Bao Weier, Greenwold Matthew J, Sawyer Roger H
Department of Biological Sciences, University of South Carolina, Columbia, SC 29208, USA.
Gene. 2016 Oct 15;591(2):393-402. doi: 10.1016/j.gene.2016.06.027. Epub 2016 Jun 15.
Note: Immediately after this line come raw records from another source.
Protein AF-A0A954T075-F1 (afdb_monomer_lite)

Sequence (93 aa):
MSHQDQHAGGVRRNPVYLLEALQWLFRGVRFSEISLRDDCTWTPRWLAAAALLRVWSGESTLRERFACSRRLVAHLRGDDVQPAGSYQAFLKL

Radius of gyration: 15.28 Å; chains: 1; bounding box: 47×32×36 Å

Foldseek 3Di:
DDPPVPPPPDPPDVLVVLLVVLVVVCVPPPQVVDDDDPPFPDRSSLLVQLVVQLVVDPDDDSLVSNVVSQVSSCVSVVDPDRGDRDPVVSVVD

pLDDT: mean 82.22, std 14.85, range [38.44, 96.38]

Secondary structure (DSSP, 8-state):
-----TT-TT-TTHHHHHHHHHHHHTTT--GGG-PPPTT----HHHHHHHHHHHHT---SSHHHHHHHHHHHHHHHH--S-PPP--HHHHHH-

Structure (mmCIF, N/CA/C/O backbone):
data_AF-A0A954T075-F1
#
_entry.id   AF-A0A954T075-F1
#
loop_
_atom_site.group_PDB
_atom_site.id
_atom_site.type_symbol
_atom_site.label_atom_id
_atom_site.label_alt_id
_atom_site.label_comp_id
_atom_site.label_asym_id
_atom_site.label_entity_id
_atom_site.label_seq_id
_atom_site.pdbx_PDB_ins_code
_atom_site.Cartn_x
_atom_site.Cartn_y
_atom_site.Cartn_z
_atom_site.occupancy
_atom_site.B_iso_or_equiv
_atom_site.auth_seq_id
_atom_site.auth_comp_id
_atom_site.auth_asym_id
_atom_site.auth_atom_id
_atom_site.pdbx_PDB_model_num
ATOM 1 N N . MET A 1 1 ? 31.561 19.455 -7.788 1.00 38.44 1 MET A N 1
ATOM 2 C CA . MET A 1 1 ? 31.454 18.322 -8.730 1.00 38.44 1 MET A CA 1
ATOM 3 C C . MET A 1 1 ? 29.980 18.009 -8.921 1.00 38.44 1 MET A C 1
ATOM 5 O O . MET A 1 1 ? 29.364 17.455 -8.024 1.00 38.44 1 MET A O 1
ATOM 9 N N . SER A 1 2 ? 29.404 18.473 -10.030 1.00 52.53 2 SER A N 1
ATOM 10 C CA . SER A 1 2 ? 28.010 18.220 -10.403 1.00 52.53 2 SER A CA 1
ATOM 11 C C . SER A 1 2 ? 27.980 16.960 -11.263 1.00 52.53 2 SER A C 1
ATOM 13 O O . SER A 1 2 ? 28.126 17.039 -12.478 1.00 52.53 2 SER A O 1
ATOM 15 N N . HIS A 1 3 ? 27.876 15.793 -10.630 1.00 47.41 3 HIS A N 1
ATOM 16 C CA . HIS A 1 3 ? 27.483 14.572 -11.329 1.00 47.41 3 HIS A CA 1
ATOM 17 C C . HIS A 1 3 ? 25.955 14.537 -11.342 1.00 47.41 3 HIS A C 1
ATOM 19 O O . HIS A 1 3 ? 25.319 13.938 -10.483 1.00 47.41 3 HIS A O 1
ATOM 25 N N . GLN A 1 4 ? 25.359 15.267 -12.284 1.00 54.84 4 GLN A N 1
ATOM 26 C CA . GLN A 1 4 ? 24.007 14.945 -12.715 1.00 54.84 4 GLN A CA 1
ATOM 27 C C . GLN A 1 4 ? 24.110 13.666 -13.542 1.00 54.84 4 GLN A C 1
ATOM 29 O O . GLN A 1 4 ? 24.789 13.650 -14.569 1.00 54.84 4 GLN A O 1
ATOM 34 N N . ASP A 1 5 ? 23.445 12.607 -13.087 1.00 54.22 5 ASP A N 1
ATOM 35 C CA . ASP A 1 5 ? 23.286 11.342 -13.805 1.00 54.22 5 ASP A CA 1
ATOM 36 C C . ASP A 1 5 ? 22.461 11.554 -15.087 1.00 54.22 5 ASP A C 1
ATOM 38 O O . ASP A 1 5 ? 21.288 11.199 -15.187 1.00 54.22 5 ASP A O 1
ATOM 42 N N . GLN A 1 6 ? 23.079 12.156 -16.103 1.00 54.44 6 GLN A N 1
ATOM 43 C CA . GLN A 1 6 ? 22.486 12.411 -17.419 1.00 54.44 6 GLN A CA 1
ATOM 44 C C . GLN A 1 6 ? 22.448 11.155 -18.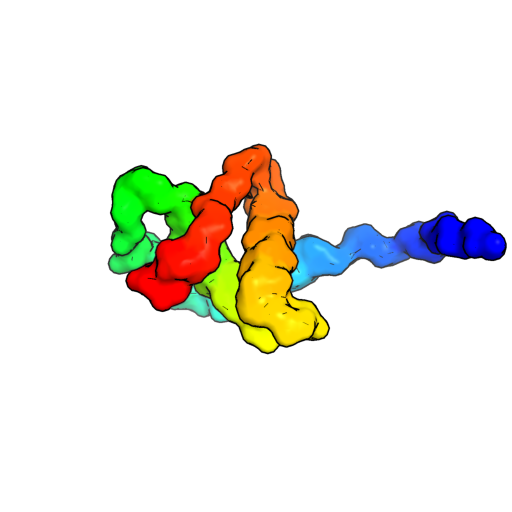315 1.00 54.44 6 GLN A C 1
ATOM 46 O O . GLN A 1 6 ? 22.042 11.233 -19.473 1.00 54.44 6 GLN A O 1
ATOM 51 N N . HIS A 1 7 ? 22.806 9.974 -17.791 1.00 45.00 7 HIS A N 1
ATOM 52 C CA . HIS A 1 7 ? 22.897 8.726 -18.560 1.00 45.00 7 HIS A CA 1
ATOM 53 C C . HIS A 1 7 ? 22.068 7.549 -18.026 1.00 45.00 7 HIS A C 1
ATOM 55 O O . HIS A 1 7 ? 22.276 6.415 -18.449 1.00 45.00 7 HIS A O 1
ATOM 61 N N . ALA A 1 8 ? 21.039 7.774 -17.205 1.00 49.16 8 ALA A N 1
ATOM 62 C CA . ALA A 1 8 ? 20.035 6.735 -16.937 1.00 49.16 8 ALA A CA 1
ATOM 63 C C . ALA A 1 8 ? 18.981 6.643 -18.069 1.00 49.16 8 ALA A C 1
ATOM 65 O O . ALA A 1 8 ? 17.783 6.520 -17.821 1.00 49.16 8 ALA A O 1
ATOM 66 N N . GLY A 1 9 ? 19.415 6.684 -19.333 1.00 44.69 9 GLY A N 1
ATOM 67 C CA . GLY A 1 9 ? 18.572 6.603 -20.537 1.00 44.69 9 GLY A CA 1
ATOM 68 C C . GLY A 1 9 ? 17.939 5.228 -20.807 1.00 44.69 9 GLY A C 1
ATOM 69 O O . GLY A 1 9 ? 17.559 4.950 -21.938 1.00 44.69 9 GLY A O 1
ATOM 70 N N . GLY A 1 10 ? 17.823 4.358 -19.797 1.00 44.56 10 GLY A N 1
ATOM 71 C CA . GLY A 1 10 ? 17.308 2.991 -19.954 1.00 44.56 10 GLY A CA 1
ATOM 72 C C . GLY A 1 10 ? 16.541 2.411 -18.760 1.00 44.56 10 GLY A C 1
ATOM 73 O O . GLY A 1 10 ? 15.921 1.360 -18.900 1.00 44.56 10 GLY A O 1
ATOM 74 N N . VAL A 1 11 ? 16.504 3.084 -17.601 1.00 46.22 11 VAL A N 1
ATOM 75 C CA . VAL A 1 11 ? 15.851 2.560 -16.380 1.00 46.22 11 VAL A CA 1
ATOM 76 C C . VAL A 1 11 ? 14.545 3.307 -16.082 1.00 46.22 11 VAL A C 1
ATOM 78 O O . VAL A 1 11 ? 14.243 3.676 -14.953 1.00 46.22 11 VAL A O 1
ATOM 81 N N . ARG A 1 12 ? 13.698 3.516 -17.095 1.00 49.84 12 ARG A N 1
ATOM 82 C CA . ARG A 1 12 ? 12.279 3.865 -16.872 1.00 49.84 12 ARG A CA 1
ATOM 83 C C . ARG A 1 12 ? 11.466 2.607 -16.555 1.00 49.84 12 ARG A C 1
ATOM 85 O O . ARG A 1 12 ? 10.619 2.206 -17.347 1.00 49.84 12 ARG A O 1
ATOM 92 N N . ARG A 1 13 ? 11.782 1.922 -15.450 1.00 54.66 13 ARG A N 1
ATOM 93 C CA . ARG A 1 13 ? 11.201 0.597 -15.147 1.00 54.66 13 ARG A CA 1
ATOM 94 C C . ARG A 1 13 ? 10.931 0.286 -13.665 1.00 54.66 13 ARG A C 1
ATOM 96 O O . ARG A 1 13 ? 10.194 -0.650 -13.387 1.00 54.66 13 ARG A O 1
ATOM 103 N N . ASN A 1 14 ? 11.457 1.062 -12.714 1.00 74.94 14 ASN A N 1
ATOM 104 C CA . ASN A 1 14 ? 11.345 0.729 -11.284 1.00 74.94 14 ASN A CA 1
ATOM 105 C C . ASN A 1 14 ? 9.887 0.711 -10.741 1.00 74.94 14 ASN A C 1
ATOM 107 O O . ASN A 1 14 ? 9.463 -0.321 -10.225 1.00 74.94 14 ASN A O 1
ATOM 111 N N . PRO A 1 15 ? 9.063 1.770 -10.905 1.00 81.12 15 PRO A N 1
ATOM 112 C CA . PRO A 1 15 ? 7.724 1.788 -10.306 1.00 81.12 15 PRO A CA 1
ATOM 113 C C . PRO A 1 15 ? 6.739 0.819 -10.977 1.00 81.12 15 PRO A C 1
ATOM 115 O O . PRO A 1 15 ? 5.902 0.237 -10.294 1.00 81.12 15 PRO A O 1
ATOM 118 N N . VAL A 1 16 ? 6.858 0.602 -12.293 1.00 86.00 16 VAL A N 1
ATOM 119 C CA . VAL A 1 16 ? 5.986 -0.324 -13.038 1.00 86.00 16 VAL A CA 1
ATOM 120 C C . VAL A 1 16 ? 6.217 -1.764 -12.584 1.00 86.00 16 VAL A C 1
ATOM 122 O O . VAL A 1 16 ? 5.260 -2.433 -12.208 1.00 86.00 16 VAL A O 1
ATOM 125 N N . TYR A 1 17 ? 7.471 -2.221 -12.512 1.00 89.31 17 TYR A N 1
ATOM 126 C CA . TYR A 1 17 ? 7.759 -3.573 -12.025 1.00 89.31 17 TYR A CA 1
ATOM 127 C C . TYR A 1 17 ? 7.411 -3.760 -10.553 1.00 89.31 17 TYR A C 1
ATOM 129 O O . TYR A 1 17 ? 6.945 -4.828 -10.167 1.00 89.31 17 TYR A O 1
ATOM 137 N N . LEU A 1 18 ? 7.600 -2.730 -9.725 1.00 90.06 18 LEU A N 1
ATOM 138 C CA . LEU A 1 18 ? 7.171 -2.788 -8.332 1.00 90.06 18 LEU A CA 1
ATOM 139 C C . LEU A 1 18 ? 5.647 -2.944 -8.226 1.00 90.06 18 LEU A C 1
ATOM 141 O O . LEU A 1 18 ? 5.164 -3.745 -7.425 1.00 90.06 18 LEU A O 1
ATOM 145 N N . LEU A 1 19 ? 4.887 -2.219 -9.051 1.00 92.00 19 LEU A N 1
ATOM 146 C CA . LEU A 1 19 ? 3.435 -2.356 -9.114 1.00 92.00 19 LEU A CA 1
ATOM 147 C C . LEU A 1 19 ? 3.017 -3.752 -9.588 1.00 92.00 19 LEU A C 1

MicroRNAs (miRNAs) are small non-coding RNAs that regulate gene expression at the post-transcriptional level. Previous studies have shown that miRNA regulation contributes to a diverse set of processes including cellular differentiation and morphogenesis which leads to the creation of different cell types in multicellular organisms and is thus key to animal development. Feathers are one of the most distinctive features of extant birds and are important for multiple functions including flight, thermal regulation, and sexual selection. However, the role of miRNAs in feather development has been woefully understudied despite the identification of cell signaling pathways, cell adhesion molecules and structural genes involved in feather development. In this study, we performed a microarray experiment comparing the expression of miRNAs and mRNAs among three embryonic stages of development and two tissues (scutate scale and feather) of the chicken. We combined this expression data with miRNA target prediction tools and a curated list of feather related genes to produce a set of 19 miRNA-mRNA duplexes. These targeted mRNAs have been previously identified as important cell signaling and cell adhesion genes as well as structural genes involved in feather and scale morphogenesis. Interestingly, the miRNA target site of the cell signaling pathway gene, Aldehyde Dehydrogenase 1 Family, Member A3 (ALDH1A3), is unique to birds indicating a novel role in Aves. The identified miRNA target site of the cell adhesion gene, Tenascin C (TNC), is only found in specific chicken TNC splice variants that are differentially expressed in developing scutate scale and feather tissue indicating an important role of miRNA regulation in epidermal differentiation. Additionally, we found that β-keratins, a major structural component of avian and reptilian epidermal appendages, are targeted by multiple miRNA genes. In conclusion, our work provides quantitative expression data on miRNAs and mRNAs during feather and scale development and has produced a highly diverse, but manageable list of miRNA-mRNA duplexes for future validation experiments.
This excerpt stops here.